A Word of Warning

5.8K 514 43
                                    



Chapter Fifteen: A Word of Warning

The smell of the burning bodies was putrid. Everything about them just seemed un-natural. Their sooty bodies, the pure empty hunger in their eyes that flashed with foreign cruelty. The most basic instincts in my body screamed that they were wrong, that they shouldn't even be walking on the land of Cadelith.

And yet here they were.

I resisted the urge to chew on the inside of my lip. A childish habit that I had kicked many years ago, but, with the weight of everything pressing down on my shoulders, I found myself turning to it again. The enormity of what had happened with those men wasn't lost to me.

Humans had pledged themselves to me. The creatures with soft-rounded ears and loud voices. Creatures who had formed such a bitter opinion inside of me from what they had done to me and my family when I was a girl. I wasn't the kind of person who Elves rallied to, never mind humans.

I had always done my own thing, with a stubbornness that had frustrated my mentors, but I respected them wholly. There was nothing inspirational about me – I didn't do dramatic speeches; I had the tact of an ox, and fumbled my way through most deep conversations, managing to insult people along the way.

"Oh Kendon," I said his name softly. "You always said that I was too hard-headed to be as tactful as an Elf. What would you say now, with these men pledging themselves to me?"

I knew what he would say. I could see him in my mind's eye. How that shocked, brilliant smile would break across his face. He would laugh – not at me. He never laughed at me in that mocking way I had become so used to as a child, but he laughed at the jokes I had said, the dry humour in my voice and the situations I always managed to get myself in.

"There you are," A voice, too merry for the scene before me, called out. I turned to find the Magister picking her way towards me around forlorn stumps of once mighty trees. She spotted the empty bowl I had left beside me, from when I had eaten my supper. Her mouth tightened, and I wondered if she considered it rude that I did not eat with them.

"Do you need something from me?" I said shortly. Thinking about Kendon so freely had loosened something in me, and I didn't want to be around any of these humans encase I unravelled.

"I was worried about where you had gone. It's getting dark again, and you were on your own." Her voice was dripping with concern.

My brows knitted in confusion, but I curbed another cutting comment. The Magister watched me closely, her lips pursed. A burn had singed the top of her ear, barely missed her tightly cropped hair. Did she keep her hair short, so she wouldn't burn it?

Fyr sighed and her shoulders loosened in defeat. "The Captain has posted Paladins in Abeth for a short period of time to oversee the defense of the village and to begin training the villagers. We can train the men who pledged themselves to our cause and bring them to Haaling."

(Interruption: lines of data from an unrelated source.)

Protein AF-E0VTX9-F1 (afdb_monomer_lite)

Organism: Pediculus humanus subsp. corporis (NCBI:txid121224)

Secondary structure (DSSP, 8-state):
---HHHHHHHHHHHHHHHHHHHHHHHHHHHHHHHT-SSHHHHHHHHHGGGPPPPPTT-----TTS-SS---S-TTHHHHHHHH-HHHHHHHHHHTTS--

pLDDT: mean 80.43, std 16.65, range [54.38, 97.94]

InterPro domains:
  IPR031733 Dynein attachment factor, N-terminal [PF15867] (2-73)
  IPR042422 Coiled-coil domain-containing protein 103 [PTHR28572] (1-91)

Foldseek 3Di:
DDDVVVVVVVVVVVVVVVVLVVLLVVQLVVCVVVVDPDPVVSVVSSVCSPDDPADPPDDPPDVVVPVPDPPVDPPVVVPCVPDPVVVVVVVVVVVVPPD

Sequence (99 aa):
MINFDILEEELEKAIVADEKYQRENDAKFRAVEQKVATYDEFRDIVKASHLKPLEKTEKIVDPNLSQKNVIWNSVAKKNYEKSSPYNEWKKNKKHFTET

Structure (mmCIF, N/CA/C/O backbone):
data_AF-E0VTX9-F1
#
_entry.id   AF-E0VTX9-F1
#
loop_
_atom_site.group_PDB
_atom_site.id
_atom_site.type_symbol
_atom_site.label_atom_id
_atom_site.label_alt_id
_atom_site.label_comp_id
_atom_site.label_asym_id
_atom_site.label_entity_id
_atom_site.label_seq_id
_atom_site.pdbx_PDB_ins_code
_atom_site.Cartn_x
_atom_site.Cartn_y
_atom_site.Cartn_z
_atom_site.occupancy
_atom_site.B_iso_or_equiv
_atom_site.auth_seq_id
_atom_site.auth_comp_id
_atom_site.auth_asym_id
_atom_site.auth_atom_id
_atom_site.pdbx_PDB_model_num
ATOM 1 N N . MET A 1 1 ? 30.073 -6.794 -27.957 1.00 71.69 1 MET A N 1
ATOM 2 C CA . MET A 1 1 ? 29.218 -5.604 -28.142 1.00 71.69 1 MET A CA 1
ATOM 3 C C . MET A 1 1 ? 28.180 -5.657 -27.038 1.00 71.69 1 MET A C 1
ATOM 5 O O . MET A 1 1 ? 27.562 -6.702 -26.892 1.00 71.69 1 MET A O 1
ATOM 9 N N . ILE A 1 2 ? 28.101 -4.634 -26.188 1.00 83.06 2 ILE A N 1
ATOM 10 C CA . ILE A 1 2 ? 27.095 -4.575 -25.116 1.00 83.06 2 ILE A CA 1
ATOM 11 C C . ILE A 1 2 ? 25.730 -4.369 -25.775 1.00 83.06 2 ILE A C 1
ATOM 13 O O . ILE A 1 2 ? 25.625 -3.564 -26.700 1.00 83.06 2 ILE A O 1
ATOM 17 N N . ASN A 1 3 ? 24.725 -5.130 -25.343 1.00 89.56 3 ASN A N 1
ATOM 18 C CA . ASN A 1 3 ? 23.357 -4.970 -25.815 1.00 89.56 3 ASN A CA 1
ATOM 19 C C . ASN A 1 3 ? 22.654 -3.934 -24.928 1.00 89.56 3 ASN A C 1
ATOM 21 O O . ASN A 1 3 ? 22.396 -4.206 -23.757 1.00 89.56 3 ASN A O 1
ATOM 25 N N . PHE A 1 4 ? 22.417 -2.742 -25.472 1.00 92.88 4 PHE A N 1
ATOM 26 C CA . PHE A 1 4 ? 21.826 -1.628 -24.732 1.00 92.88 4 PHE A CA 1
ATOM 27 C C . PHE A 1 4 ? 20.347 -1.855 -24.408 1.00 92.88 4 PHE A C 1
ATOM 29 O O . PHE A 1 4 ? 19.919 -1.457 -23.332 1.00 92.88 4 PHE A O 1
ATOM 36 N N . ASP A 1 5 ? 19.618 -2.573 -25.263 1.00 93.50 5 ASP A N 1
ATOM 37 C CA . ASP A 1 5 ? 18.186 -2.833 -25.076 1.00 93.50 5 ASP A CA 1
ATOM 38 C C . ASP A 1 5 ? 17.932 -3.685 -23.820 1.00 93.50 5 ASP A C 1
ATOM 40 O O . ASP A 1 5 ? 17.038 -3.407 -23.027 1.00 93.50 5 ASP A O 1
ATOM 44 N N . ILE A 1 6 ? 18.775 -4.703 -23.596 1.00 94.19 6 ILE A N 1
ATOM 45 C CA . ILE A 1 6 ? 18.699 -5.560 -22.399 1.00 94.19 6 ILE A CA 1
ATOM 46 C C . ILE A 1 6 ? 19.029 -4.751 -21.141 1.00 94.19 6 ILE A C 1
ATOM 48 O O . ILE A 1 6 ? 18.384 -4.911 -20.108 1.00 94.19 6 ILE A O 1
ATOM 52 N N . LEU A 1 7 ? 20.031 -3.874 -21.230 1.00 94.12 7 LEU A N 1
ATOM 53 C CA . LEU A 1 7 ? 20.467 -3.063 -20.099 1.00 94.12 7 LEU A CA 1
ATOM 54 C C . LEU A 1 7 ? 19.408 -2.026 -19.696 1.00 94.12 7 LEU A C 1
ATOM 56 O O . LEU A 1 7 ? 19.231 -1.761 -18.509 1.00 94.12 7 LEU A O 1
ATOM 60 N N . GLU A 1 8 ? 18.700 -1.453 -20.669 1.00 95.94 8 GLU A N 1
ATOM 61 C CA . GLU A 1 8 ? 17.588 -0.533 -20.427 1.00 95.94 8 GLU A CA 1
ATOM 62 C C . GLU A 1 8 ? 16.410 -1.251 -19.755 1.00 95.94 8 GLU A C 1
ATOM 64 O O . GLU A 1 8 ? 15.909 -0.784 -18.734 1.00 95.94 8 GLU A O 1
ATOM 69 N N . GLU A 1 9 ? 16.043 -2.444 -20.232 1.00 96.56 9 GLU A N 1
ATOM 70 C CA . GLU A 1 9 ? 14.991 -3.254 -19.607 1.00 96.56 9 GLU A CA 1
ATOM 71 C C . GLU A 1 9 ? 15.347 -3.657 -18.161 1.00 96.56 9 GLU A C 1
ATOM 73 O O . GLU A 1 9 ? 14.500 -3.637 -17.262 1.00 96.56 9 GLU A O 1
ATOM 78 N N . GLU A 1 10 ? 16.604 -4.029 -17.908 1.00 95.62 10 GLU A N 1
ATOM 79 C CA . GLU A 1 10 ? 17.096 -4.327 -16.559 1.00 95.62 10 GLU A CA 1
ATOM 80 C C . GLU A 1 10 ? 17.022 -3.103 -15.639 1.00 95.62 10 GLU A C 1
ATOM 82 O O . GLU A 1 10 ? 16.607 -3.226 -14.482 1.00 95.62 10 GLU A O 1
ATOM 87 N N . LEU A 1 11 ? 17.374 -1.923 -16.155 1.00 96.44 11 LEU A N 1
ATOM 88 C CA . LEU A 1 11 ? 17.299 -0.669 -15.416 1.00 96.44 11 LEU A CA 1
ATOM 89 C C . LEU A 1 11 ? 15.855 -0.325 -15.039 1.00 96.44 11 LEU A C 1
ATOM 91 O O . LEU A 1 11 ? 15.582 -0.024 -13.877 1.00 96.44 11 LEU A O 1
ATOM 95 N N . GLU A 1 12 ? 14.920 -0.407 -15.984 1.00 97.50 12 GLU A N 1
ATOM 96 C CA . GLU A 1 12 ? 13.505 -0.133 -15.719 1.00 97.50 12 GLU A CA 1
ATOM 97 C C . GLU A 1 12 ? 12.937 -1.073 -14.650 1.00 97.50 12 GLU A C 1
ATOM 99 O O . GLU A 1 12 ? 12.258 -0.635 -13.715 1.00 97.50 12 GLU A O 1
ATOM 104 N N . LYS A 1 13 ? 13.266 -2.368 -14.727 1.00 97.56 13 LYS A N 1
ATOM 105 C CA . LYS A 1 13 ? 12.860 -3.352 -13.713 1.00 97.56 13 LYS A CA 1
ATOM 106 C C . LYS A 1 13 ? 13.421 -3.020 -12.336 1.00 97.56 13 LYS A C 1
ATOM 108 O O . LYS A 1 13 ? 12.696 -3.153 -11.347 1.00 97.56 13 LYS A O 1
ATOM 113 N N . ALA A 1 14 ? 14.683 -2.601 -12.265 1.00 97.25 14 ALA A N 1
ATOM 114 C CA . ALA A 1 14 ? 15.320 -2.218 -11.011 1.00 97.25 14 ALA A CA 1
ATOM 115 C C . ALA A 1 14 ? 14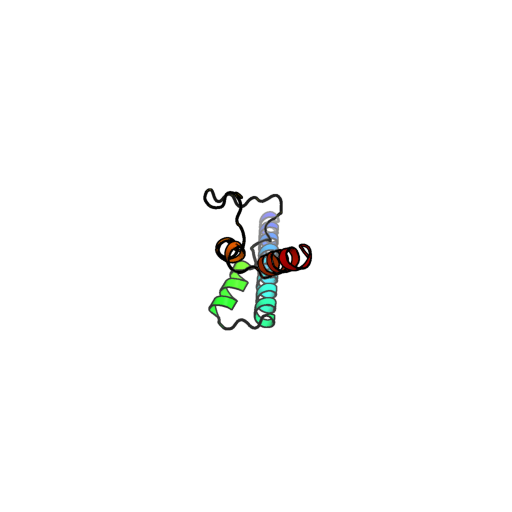.633 -0.994 -10.385 1.00 97.25 14 ALA A C 1
ATOM 117 O O . ALA A 1 14 ? 14.287 -1.027 -9.206 1.00 97.25 14 ALA A O 1
ATOM 118 N N . ILE A 1 15 ? 14.334 0.032 -11.187 1.00 97.94 15 ILE A N 1
ATOM 119 C CA . ILE A 1 15 ? 13.631 1.239 -10.729 1.00 97.94 15 ILE A CA 1
ATOM 120 C C . ILE A 1 15 ? 12.254 0.882 -10.159 1.00 97.94 15 ILE A C 1
ATOM 122 O O . ILE A 1 15 ? 11.924 1.264 -9.037 1.00 97.94 15 ILE A O 1
ATOM 126 N N . VAL A 1 16 ? 11.457 0.096 -10.888 1.00 96.75 16 VAL A N 1
ATOM 127 C CA . VAL A 1 16 ? 10.112 -0.300 -10.436 1.00 96.75 16 VAL A CA 1
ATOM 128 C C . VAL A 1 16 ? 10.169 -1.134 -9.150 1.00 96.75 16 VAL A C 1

"Abeth doesn't appeal to those with an adventurer's heart. But I think they'll find that Haaling is no more exciting." That sounded like a lie. Especially when I looked back to the ashen bodies in front of me. More would come, and we would need those soldiers who pledged themselves.

≻≺

Our little party stayed in Abeth for three more miserable days. I was used to the snipes, so the abuse the villagers hurled at me didn't bother me, but it amused me all the same to see how the Magister recoiled at their vile words. The Captain had witnessed a verbal sparring match between myself and a drunken man who had called me a 'feckin- tree hugger'.